━━━ Given records ━━━

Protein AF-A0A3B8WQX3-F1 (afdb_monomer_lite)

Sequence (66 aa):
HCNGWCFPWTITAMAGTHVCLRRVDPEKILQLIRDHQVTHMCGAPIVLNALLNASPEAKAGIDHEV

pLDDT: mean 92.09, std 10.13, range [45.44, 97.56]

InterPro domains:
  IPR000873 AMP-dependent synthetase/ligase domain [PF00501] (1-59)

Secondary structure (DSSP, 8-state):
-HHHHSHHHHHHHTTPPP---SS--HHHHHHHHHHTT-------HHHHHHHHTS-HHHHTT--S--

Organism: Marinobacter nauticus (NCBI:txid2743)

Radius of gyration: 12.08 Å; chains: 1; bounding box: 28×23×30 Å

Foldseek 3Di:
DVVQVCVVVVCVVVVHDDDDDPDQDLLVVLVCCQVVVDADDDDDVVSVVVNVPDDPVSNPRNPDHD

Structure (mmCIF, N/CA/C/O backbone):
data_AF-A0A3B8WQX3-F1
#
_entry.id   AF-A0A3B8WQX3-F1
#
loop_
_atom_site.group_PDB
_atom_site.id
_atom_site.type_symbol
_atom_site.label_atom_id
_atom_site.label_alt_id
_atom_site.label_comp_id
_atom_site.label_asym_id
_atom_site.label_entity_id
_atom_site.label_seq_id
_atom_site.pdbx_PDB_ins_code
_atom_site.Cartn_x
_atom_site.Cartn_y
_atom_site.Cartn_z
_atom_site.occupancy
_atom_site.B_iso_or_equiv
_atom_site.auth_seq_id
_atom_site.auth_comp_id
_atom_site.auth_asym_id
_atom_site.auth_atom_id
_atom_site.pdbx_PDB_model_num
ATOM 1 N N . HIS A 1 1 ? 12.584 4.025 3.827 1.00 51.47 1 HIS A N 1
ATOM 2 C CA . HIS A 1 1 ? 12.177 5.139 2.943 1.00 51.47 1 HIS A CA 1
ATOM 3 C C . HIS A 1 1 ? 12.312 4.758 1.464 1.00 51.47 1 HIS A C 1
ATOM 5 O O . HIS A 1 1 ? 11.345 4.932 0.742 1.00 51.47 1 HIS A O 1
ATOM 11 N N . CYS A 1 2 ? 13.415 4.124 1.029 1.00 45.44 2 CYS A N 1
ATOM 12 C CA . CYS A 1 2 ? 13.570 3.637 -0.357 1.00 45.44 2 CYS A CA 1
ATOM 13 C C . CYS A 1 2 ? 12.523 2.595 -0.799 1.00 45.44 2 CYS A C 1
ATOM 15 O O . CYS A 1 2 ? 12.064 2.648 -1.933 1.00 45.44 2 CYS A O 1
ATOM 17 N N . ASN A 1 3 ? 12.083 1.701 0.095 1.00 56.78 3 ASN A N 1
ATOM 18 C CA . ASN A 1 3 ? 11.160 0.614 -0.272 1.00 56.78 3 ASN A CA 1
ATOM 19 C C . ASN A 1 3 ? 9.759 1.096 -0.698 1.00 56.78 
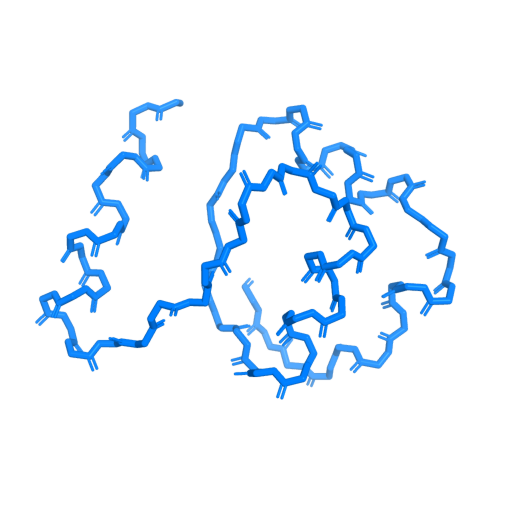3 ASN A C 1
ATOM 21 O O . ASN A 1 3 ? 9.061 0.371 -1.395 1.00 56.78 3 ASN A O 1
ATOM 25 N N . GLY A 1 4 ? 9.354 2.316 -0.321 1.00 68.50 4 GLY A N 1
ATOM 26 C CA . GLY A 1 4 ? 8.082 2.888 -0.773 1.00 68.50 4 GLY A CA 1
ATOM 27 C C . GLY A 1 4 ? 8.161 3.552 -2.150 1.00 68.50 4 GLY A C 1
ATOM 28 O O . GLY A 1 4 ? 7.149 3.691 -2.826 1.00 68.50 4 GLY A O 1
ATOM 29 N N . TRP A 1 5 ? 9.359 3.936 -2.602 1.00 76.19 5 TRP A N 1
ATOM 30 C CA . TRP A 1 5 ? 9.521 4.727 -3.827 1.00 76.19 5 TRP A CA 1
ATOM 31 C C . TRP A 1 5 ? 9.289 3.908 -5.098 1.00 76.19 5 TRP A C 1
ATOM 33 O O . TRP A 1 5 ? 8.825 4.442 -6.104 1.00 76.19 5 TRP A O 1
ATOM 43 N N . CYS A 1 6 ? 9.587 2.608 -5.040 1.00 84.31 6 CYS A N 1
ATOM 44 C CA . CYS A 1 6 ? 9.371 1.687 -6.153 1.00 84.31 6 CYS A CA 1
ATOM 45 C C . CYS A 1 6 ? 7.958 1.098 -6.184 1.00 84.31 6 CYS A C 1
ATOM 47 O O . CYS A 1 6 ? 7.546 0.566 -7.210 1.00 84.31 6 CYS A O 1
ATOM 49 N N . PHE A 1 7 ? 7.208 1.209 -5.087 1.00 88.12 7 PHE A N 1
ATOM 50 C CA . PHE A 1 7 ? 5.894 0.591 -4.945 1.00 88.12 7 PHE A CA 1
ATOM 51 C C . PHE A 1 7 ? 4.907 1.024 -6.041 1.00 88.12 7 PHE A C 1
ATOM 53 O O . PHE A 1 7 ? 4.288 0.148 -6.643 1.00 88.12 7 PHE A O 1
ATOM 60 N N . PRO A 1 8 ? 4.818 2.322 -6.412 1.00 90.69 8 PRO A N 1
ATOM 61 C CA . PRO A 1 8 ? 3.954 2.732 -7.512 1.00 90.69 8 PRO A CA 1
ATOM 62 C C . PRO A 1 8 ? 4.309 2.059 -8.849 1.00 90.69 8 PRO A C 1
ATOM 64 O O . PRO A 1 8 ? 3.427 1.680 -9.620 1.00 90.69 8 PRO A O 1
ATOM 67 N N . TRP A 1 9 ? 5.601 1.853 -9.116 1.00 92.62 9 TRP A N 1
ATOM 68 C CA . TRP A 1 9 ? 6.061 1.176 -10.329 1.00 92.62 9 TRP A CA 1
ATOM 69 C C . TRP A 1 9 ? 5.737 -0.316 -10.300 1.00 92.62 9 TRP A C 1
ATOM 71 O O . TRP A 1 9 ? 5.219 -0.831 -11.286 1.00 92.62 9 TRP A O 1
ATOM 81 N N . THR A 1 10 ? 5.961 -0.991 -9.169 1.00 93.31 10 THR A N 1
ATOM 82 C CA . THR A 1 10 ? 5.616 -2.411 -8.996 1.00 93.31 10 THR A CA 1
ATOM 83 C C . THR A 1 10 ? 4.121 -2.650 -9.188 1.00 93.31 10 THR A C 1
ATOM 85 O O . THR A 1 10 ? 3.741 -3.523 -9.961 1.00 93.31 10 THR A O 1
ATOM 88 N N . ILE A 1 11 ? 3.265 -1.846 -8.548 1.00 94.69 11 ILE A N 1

━━━

__Aim of the task__. What are the lines above from the one with "ATOM 13 C C" to the one with "ATOM 53 O O", both included? Reproduce them exactly, without pictures.

__Exercise answer__.
ATOM 13 C C . CYS A 1 2 ? 12.523 2.595 -0.799 1.00 45.44 2 CYS A C 1
ATOM 15 O O . CYS A 1 2 ? 12.064 2.648 -1.933 1.00 45.44 2 CYS A O 1
ATOM 17 N N . ASN A 1 3 ? 12.083 1.701 0.095 1.00 56.78 3 ASN A N 1
ATOM 18 C CA . ASN A 1 3 ? 11.160 0.614 -0.272 1.00 56.78 3 ASN A CA 1
ATOM 19 C C . ASN A 1 3 ? 9.759 1.096 -0.698 1.00 56.78 
3 ASN A C 1
ATOM 21 O O . ASN A 1 3 ? 9.061 0.371 -1.395 1.00 56.78 3 ASN A O 1
ATOM 25 N N . GLY A 1 4 ? 9.354 2.316 -0.321 1.00 68.50 4 GLY A N 1
ATOM 26 C CA . GLY A 1 4 ? 8.082 2.888 -0.773 1.00 68.50 4 GLY A CA 1
ATOM 27 C C . GLY A 1 4 ? 8.161 3.552 -2.150 1.00 68.50 4 GLY A C 1
ATOM 28 O O . GLY A 1 4 ? 7.149 3.691 -2.826 1.00 68.50 4 GLY A O 1
ATOM 29 N N . TRP A 1 5 ? 9.359 3.936 -2.602 1.00 76.19 5 TRP A N 1
ATOM 30 C CA . TRP A 1 5 ? 9.521 4.727 -3.827 1.00 76.19 5 TRP A CA 1
ATOM 31 C C . TRP A 1 5 ? 9.289 3.908 -5.098 1.00 76.19 5 TRP A C 1
ATOM 33 O O . TRP A 1 5 ? 8.825 4.442 -6.104 1.00 76.19 5 TRP A O 1
ATOM 43 N N . CYS A 1 6 ? 9.587 2.608 -5.040 1.00 84.31 6 CYS A N 1
ATOM 44 C CA . CYS A 1 6 ? 9.371 1.687 -6.153 1.00 84.31 6 CYS A CA 1
ATOM 45 C C . CYS A 1 6 ? 7.958 1.098 -6.184 1.00 84.31 6 CYS A C 1
ATOM 47 O O . CYS A 1 6 ? 7.546 0.566 -7.210 1.00 84.31 6 CYS A O 1
ATOM 49 N N . PHE A 1 7 ? 7.208 1.209 -5.087 1.00 88.12 7 PHE A N 1
ATOM 50 C CA . PHE A 1 7 ? 5.894 0.591 -4.945 1.00 88.12 7 PHE A CA 1
ATOM 51 C C . PHE A 1 7 ? 4.907 1.024 -6.041 1.00 88.12 7 PHE A C 1
ATOM 53 O O . PHE A 1 7 ? 4.288 0.148 -6.643 1.00 88.12 7 PHE A O 1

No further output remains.